The paper introduces SCORE (Surprise-augmented token COmpression via REinforcement learning), a framework designed to compress visual tokens for Multimodal Large Language Models (MLLMs) in video understanding. It employs a lightweight policy network optimized via Reinforcement Learning to achieve a 16x prefill speedup while maintaining 99.5% of original performance, even surpassing uncompressed baselines in certain settings.
TL;DR
The exponential growth of visual tokens in video understanding leads to "context rot"—a phenomenon where LLMs lose the ability to reason as sequences grow too long. SCORE solves this by inserting a lightweight RL-based compressor that learns exactly which tokens to keep. The result? A staggering 16x speedup in prefill time and, surprisingly, better-than-vanilla accuracy by stripping away visual noise.

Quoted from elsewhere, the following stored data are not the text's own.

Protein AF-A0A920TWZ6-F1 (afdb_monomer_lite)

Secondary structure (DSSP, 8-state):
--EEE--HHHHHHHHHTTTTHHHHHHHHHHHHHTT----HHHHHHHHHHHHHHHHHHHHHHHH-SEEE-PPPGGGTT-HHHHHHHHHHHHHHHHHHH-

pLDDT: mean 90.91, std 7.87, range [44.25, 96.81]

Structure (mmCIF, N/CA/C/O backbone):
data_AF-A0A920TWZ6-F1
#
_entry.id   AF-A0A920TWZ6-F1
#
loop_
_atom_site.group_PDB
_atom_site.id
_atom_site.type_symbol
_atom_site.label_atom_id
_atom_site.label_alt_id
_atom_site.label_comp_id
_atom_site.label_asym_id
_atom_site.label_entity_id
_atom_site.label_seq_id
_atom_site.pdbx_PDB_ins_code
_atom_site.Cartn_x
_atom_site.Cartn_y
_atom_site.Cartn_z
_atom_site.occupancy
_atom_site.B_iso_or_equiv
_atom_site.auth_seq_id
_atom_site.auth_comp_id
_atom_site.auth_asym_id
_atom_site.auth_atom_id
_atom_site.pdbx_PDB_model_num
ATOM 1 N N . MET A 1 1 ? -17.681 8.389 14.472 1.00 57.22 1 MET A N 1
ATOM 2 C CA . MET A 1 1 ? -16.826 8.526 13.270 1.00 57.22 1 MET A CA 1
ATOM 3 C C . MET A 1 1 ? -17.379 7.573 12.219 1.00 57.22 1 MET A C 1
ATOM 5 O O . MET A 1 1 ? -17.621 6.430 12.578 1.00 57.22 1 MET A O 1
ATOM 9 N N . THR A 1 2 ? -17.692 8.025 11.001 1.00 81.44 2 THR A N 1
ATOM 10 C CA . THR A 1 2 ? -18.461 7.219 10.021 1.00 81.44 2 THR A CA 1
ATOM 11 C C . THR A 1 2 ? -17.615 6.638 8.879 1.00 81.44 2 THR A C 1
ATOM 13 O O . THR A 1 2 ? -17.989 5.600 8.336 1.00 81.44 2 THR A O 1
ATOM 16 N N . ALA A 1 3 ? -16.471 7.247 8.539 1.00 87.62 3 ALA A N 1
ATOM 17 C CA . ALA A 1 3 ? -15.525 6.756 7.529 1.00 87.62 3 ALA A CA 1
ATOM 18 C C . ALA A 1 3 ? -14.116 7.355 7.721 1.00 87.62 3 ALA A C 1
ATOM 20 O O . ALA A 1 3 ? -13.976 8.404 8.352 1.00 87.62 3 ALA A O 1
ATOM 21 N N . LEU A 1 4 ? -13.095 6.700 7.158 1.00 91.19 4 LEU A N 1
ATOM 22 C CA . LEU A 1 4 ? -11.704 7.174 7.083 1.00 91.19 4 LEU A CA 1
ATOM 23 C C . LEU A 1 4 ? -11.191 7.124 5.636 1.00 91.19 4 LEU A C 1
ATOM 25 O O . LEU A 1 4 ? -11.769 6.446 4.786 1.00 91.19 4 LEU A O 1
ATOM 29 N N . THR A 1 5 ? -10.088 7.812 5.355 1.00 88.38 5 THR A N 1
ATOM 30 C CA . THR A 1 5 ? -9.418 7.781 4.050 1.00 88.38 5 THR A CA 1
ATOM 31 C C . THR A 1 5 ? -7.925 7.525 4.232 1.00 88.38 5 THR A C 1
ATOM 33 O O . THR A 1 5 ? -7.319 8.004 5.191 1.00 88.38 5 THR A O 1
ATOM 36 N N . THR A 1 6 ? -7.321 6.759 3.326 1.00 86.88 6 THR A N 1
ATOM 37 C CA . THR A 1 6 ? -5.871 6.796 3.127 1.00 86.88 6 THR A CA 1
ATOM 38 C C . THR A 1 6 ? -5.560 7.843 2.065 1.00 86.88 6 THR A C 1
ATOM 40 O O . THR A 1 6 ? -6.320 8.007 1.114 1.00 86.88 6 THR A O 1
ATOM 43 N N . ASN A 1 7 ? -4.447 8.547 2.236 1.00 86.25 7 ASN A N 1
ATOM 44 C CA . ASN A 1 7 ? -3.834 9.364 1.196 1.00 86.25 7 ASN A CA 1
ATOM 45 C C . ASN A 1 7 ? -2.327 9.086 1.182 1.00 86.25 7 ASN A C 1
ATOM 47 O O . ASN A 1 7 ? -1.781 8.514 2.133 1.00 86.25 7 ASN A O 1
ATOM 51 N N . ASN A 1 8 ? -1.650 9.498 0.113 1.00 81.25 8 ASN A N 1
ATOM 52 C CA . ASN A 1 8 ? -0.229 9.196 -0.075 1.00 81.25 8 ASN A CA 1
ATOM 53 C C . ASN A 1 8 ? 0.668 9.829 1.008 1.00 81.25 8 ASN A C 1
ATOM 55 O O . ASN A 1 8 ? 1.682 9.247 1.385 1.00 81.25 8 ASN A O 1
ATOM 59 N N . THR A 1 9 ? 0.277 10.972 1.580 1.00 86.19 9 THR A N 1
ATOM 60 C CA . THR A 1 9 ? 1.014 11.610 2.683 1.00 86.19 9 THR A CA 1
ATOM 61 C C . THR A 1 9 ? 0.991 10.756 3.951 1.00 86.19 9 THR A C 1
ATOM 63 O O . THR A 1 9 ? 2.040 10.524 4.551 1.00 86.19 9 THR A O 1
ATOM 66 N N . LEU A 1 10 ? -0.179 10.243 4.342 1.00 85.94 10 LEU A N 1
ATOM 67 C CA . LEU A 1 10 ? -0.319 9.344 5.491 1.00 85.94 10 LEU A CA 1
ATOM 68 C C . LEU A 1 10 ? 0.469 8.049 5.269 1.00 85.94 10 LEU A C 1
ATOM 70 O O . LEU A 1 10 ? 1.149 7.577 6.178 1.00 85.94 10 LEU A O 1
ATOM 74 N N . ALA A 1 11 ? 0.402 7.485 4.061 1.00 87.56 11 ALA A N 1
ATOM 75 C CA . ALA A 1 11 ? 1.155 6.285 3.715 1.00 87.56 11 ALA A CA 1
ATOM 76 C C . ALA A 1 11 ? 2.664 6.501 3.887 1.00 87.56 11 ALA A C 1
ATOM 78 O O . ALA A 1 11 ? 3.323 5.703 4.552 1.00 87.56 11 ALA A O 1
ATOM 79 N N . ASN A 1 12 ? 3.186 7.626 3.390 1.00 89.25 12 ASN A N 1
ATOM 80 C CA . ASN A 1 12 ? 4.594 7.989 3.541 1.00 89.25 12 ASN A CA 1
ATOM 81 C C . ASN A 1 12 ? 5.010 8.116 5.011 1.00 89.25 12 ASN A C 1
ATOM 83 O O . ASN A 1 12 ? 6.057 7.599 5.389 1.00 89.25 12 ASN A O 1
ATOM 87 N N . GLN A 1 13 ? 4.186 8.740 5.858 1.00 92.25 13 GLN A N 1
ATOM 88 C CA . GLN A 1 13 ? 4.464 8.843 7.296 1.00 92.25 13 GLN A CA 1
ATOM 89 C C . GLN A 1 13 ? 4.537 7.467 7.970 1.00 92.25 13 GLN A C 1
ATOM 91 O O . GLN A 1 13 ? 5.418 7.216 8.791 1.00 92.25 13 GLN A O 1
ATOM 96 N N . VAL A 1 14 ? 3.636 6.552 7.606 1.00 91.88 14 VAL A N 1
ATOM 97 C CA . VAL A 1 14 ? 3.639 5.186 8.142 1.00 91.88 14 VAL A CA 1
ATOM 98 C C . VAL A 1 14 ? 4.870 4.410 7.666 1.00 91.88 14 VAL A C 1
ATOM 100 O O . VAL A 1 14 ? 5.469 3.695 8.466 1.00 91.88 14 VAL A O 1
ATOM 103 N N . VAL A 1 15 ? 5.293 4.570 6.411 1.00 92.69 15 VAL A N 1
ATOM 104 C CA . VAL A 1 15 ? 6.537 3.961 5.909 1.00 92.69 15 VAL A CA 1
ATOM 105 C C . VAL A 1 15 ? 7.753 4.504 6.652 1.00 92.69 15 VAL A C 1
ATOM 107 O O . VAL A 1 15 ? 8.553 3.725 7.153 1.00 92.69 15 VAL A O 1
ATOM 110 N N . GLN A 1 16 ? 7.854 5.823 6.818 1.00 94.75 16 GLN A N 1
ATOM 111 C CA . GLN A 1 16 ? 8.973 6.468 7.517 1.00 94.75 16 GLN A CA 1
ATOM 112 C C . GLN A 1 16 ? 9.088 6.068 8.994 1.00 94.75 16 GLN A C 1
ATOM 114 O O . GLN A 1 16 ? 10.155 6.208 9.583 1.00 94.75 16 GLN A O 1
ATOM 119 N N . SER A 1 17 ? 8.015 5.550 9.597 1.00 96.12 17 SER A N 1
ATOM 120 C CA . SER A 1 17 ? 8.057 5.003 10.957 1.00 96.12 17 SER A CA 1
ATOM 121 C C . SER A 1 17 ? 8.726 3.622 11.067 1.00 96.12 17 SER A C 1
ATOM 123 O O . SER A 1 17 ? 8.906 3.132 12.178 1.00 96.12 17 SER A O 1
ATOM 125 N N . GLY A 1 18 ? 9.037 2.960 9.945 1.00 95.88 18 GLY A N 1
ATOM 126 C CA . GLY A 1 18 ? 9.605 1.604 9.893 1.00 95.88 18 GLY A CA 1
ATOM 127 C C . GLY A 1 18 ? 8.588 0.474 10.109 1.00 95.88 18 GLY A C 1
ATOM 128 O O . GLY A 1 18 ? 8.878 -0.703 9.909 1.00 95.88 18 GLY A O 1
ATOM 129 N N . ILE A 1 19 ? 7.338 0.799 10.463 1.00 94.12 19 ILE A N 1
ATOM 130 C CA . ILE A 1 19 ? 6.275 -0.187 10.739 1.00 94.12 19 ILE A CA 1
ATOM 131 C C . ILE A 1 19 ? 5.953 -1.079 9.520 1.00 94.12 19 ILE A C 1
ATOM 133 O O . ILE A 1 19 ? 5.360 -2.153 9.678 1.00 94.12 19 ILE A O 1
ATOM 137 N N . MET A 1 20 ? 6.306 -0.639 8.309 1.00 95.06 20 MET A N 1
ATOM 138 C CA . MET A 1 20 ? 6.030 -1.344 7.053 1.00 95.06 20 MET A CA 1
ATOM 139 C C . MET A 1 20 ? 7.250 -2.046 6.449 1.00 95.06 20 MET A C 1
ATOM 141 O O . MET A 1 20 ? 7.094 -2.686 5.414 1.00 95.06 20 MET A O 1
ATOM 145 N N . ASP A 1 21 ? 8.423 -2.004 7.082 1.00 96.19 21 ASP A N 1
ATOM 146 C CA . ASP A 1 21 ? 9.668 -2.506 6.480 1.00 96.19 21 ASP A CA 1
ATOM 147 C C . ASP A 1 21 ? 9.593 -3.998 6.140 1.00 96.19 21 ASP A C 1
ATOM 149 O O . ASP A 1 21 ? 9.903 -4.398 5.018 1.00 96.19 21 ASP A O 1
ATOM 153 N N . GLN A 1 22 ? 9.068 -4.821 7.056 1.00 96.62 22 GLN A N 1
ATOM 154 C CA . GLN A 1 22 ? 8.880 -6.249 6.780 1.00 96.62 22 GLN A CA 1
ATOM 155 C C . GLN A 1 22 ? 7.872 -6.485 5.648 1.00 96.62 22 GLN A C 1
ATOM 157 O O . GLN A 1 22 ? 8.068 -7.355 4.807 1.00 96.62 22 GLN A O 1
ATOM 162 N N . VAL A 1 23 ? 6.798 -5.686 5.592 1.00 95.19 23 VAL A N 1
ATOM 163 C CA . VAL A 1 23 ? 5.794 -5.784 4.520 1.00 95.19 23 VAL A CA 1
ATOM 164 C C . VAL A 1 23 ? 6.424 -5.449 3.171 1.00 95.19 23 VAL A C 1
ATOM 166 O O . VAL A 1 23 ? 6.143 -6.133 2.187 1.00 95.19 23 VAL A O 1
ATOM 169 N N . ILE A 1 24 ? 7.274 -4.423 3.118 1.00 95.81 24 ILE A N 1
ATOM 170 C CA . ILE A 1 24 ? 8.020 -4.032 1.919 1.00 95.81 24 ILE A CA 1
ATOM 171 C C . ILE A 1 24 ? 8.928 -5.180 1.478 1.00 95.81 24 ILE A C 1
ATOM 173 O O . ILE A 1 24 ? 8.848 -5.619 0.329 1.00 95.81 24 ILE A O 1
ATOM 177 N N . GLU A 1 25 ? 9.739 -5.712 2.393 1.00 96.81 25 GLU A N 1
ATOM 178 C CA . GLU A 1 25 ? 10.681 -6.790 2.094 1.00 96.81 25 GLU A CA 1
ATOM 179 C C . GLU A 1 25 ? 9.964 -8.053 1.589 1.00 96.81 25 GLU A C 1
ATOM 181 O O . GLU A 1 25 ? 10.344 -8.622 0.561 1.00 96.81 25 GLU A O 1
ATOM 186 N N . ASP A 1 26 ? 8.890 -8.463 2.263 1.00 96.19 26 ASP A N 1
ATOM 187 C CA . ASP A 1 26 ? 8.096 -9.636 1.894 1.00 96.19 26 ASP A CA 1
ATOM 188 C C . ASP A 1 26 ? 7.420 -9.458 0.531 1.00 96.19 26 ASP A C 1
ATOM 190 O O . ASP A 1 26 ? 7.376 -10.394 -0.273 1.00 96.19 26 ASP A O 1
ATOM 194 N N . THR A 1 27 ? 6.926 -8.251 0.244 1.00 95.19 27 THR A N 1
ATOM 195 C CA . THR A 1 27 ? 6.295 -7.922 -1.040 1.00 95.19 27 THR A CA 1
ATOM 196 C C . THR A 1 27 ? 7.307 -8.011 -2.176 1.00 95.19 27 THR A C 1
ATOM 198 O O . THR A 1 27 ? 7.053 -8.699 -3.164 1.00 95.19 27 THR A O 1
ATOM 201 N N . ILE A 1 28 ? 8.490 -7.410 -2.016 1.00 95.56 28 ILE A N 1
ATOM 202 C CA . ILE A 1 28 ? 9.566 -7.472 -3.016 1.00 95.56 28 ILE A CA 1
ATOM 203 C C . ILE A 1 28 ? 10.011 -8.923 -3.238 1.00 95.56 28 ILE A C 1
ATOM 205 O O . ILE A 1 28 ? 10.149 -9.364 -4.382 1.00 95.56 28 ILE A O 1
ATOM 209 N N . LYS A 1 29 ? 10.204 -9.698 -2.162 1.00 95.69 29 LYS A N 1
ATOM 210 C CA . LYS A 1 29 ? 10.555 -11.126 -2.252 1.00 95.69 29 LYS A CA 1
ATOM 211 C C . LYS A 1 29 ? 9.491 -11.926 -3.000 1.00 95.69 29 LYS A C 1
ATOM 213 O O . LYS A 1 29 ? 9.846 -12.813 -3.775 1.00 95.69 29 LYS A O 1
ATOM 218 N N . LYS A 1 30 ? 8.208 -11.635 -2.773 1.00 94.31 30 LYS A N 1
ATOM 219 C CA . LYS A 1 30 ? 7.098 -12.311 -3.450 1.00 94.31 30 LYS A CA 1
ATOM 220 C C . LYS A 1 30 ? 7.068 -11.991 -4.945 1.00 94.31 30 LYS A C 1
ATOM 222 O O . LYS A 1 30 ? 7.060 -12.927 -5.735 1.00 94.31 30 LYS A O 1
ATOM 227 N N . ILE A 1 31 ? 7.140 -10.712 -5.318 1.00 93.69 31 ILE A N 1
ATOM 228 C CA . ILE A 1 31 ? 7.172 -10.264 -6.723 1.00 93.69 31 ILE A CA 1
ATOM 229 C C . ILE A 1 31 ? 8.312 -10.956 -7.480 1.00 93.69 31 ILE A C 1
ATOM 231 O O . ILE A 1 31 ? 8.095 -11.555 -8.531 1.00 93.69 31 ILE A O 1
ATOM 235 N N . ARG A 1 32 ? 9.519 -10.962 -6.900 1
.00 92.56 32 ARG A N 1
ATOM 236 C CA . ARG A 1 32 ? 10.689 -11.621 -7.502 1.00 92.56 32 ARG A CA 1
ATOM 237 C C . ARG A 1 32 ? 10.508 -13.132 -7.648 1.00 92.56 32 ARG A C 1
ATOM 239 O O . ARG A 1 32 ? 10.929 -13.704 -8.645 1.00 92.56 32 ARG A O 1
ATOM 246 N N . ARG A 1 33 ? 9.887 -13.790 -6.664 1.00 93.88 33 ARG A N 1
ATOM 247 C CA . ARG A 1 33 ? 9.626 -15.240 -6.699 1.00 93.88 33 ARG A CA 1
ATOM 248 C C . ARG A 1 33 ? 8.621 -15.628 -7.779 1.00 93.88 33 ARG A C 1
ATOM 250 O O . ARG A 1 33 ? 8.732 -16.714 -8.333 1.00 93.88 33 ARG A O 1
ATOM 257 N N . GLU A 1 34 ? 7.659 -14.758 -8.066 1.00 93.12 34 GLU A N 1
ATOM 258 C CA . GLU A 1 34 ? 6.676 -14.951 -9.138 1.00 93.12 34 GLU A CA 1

The Motivation: Drowning in Redundant Pixels
Current Multimodal Large Language Models (MLLMs) are brilliant but inefficient. A single long video can generate over 40,000 visual tokens. Most of these are "junk": static walls, clear skies, or repetitive frames where nothing happens.

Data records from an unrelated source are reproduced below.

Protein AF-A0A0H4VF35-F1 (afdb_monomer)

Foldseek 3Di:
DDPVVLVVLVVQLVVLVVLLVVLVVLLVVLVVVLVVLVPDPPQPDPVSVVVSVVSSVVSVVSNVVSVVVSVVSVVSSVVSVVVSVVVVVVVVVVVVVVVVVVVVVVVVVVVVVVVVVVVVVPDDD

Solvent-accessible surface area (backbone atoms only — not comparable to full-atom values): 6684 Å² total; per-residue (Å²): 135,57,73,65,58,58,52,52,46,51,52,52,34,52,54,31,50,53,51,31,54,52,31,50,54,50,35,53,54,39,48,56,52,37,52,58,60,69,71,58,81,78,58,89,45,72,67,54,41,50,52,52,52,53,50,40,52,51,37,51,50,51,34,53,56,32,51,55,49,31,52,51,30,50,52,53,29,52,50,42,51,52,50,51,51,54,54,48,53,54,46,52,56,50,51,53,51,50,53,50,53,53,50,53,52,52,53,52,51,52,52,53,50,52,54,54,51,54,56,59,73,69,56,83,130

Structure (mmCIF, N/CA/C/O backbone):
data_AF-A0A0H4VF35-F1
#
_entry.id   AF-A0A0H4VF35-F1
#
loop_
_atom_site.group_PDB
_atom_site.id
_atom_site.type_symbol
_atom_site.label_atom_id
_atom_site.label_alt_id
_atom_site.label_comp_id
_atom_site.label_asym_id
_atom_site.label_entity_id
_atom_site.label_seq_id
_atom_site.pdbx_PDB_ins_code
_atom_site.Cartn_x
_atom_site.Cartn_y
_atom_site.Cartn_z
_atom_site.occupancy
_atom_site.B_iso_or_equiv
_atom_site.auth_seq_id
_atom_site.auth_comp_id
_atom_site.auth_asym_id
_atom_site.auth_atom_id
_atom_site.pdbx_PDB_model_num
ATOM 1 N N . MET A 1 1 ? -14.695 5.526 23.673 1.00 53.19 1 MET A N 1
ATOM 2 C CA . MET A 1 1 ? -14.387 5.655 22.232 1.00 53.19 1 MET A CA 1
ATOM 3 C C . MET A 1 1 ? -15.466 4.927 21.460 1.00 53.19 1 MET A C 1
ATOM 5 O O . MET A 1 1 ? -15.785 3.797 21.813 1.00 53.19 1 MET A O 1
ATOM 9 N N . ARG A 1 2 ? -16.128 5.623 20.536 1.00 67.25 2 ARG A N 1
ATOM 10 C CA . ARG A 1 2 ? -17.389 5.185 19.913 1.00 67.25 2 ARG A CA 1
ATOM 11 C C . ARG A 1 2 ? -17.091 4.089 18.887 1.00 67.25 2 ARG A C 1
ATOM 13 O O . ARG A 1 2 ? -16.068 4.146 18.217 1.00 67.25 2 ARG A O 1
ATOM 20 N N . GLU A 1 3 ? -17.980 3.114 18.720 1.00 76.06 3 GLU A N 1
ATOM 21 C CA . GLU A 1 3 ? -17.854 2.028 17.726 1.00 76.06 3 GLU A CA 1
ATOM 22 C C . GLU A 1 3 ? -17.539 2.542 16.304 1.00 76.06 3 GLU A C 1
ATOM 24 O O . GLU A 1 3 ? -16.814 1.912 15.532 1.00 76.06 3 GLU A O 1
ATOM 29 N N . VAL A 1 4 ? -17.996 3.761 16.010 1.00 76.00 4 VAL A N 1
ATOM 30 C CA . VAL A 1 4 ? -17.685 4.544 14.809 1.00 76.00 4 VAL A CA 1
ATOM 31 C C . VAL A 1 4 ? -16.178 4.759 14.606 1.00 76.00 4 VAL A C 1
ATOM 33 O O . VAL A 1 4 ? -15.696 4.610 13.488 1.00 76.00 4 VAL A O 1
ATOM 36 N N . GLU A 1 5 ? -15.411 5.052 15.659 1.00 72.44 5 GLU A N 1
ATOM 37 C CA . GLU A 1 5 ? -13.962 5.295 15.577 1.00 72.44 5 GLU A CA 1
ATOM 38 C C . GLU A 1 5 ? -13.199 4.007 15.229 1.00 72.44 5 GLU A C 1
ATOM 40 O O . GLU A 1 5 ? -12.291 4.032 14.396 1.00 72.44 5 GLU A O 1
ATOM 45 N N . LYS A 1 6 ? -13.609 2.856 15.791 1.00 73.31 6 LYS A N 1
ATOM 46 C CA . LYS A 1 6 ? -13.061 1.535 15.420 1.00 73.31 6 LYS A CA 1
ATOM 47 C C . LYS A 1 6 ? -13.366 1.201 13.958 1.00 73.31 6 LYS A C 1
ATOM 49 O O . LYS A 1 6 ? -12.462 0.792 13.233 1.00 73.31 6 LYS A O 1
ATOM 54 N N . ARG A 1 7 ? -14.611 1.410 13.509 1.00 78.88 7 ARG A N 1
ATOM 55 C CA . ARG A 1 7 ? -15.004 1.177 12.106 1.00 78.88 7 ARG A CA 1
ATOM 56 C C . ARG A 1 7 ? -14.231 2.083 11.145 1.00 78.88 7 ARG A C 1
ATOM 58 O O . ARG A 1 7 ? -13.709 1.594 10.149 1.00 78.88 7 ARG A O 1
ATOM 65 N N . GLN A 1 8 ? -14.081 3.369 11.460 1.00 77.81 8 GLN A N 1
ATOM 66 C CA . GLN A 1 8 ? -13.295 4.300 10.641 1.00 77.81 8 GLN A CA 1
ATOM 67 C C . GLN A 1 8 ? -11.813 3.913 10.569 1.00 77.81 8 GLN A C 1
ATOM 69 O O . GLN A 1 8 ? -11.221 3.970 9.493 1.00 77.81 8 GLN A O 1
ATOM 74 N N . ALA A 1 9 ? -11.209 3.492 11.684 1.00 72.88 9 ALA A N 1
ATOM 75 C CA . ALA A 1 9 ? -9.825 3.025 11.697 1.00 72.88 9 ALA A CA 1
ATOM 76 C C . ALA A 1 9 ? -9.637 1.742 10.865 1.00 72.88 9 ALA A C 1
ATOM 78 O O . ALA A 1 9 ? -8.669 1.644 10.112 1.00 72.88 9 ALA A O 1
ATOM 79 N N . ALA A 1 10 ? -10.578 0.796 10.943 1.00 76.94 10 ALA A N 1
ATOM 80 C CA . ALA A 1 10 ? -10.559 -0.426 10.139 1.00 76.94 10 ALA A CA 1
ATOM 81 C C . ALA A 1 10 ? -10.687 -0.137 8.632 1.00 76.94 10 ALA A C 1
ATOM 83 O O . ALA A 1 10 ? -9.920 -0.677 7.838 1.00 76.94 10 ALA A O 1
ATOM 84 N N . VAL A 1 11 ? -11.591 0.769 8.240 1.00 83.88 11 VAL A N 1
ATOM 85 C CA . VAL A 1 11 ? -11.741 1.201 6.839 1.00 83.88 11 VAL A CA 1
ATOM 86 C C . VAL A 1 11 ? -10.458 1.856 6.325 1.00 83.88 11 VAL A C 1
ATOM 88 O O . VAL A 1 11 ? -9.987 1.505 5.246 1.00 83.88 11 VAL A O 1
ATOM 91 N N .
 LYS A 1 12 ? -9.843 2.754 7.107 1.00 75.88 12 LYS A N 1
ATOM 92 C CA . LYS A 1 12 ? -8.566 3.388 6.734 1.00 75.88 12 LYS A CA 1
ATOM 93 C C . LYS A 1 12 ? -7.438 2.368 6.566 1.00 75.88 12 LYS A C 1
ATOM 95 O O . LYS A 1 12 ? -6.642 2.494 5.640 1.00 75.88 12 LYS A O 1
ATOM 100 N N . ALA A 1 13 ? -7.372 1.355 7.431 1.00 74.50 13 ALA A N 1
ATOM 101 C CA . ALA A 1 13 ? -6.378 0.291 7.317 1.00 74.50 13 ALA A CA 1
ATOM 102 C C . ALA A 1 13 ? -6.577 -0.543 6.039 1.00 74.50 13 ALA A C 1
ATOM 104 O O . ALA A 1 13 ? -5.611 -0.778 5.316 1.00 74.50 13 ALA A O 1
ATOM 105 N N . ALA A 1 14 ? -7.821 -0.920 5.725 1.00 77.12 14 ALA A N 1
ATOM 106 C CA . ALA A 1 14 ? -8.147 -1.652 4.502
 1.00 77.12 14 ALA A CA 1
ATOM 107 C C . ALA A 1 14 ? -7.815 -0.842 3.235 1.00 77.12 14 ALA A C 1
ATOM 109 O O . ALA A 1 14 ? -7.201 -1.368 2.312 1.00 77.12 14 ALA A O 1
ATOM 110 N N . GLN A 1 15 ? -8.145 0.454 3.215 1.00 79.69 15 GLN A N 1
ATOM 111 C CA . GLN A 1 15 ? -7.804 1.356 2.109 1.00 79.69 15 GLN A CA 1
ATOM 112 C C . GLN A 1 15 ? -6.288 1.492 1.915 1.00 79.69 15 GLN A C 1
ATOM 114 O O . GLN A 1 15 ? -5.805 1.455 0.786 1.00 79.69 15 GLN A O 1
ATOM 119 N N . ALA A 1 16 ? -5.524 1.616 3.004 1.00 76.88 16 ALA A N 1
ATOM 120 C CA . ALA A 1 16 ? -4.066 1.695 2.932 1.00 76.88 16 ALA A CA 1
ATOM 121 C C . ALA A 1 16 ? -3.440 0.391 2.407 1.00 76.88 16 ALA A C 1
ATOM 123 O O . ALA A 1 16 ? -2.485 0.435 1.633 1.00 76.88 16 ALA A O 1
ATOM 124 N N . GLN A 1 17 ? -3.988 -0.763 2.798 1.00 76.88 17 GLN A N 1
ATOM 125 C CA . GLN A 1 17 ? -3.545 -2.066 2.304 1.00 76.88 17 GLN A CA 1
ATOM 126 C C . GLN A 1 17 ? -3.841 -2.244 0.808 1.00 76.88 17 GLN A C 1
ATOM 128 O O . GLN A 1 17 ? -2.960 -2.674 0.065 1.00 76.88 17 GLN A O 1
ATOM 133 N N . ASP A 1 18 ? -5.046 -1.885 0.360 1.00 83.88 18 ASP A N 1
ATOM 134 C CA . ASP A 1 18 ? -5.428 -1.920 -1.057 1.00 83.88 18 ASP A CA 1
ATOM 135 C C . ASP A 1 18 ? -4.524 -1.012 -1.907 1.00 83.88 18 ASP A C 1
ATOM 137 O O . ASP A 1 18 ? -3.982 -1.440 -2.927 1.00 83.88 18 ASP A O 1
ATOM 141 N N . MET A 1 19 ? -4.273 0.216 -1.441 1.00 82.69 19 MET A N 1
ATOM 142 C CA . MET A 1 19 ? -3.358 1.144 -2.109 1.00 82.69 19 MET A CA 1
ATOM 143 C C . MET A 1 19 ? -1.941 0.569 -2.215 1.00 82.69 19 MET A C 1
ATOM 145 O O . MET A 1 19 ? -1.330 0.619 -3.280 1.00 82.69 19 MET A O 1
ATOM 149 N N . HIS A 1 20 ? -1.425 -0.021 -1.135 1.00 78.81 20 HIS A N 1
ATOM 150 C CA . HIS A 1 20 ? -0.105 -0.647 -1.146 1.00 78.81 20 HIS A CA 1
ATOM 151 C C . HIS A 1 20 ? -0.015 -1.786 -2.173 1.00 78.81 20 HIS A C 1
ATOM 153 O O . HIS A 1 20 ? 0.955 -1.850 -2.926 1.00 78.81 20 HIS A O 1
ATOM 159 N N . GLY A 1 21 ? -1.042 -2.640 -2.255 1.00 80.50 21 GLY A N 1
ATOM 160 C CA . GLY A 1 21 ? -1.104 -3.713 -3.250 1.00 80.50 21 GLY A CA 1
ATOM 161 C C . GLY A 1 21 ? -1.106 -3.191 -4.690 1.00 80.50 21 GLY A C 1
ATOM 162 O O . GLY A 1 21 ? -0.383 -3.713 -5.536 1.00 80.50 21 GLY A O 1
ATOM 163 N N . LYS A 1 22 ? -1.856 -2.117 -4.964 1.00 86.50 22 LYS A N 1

The authors identify two fatal flaws in current solutions:
- Transformation-based (Pooling/Conv): These are "blind" operators that squash data uniformly, often destroying fine-grained details.
- Heuristic-based: These use fixed rules (like similarity clustering) that aren't aware of what the LLM actually needs to answer a specific question.
The "Context Rot" problem means that as you add these junk tokens, the LLM's performance actually drops because the "needle" (the key action) is buried in a "haystack" of thousands of irrelevant tokens.
Methodology: Mining the "Surprise"
SCORE (Surprise-augmented token COmpression via REinforcement learning) bridges the gap between efficiency and semantics.
1. The Surprise-Augmented State
To help the model distinguish between a static background and a moving person, the authors introduce Inter-frame Residuals ($\Delta X$). The policy network looks at both the current token and the change from the previous frame. This "surprise" signal acts as a high-pass filter for motion.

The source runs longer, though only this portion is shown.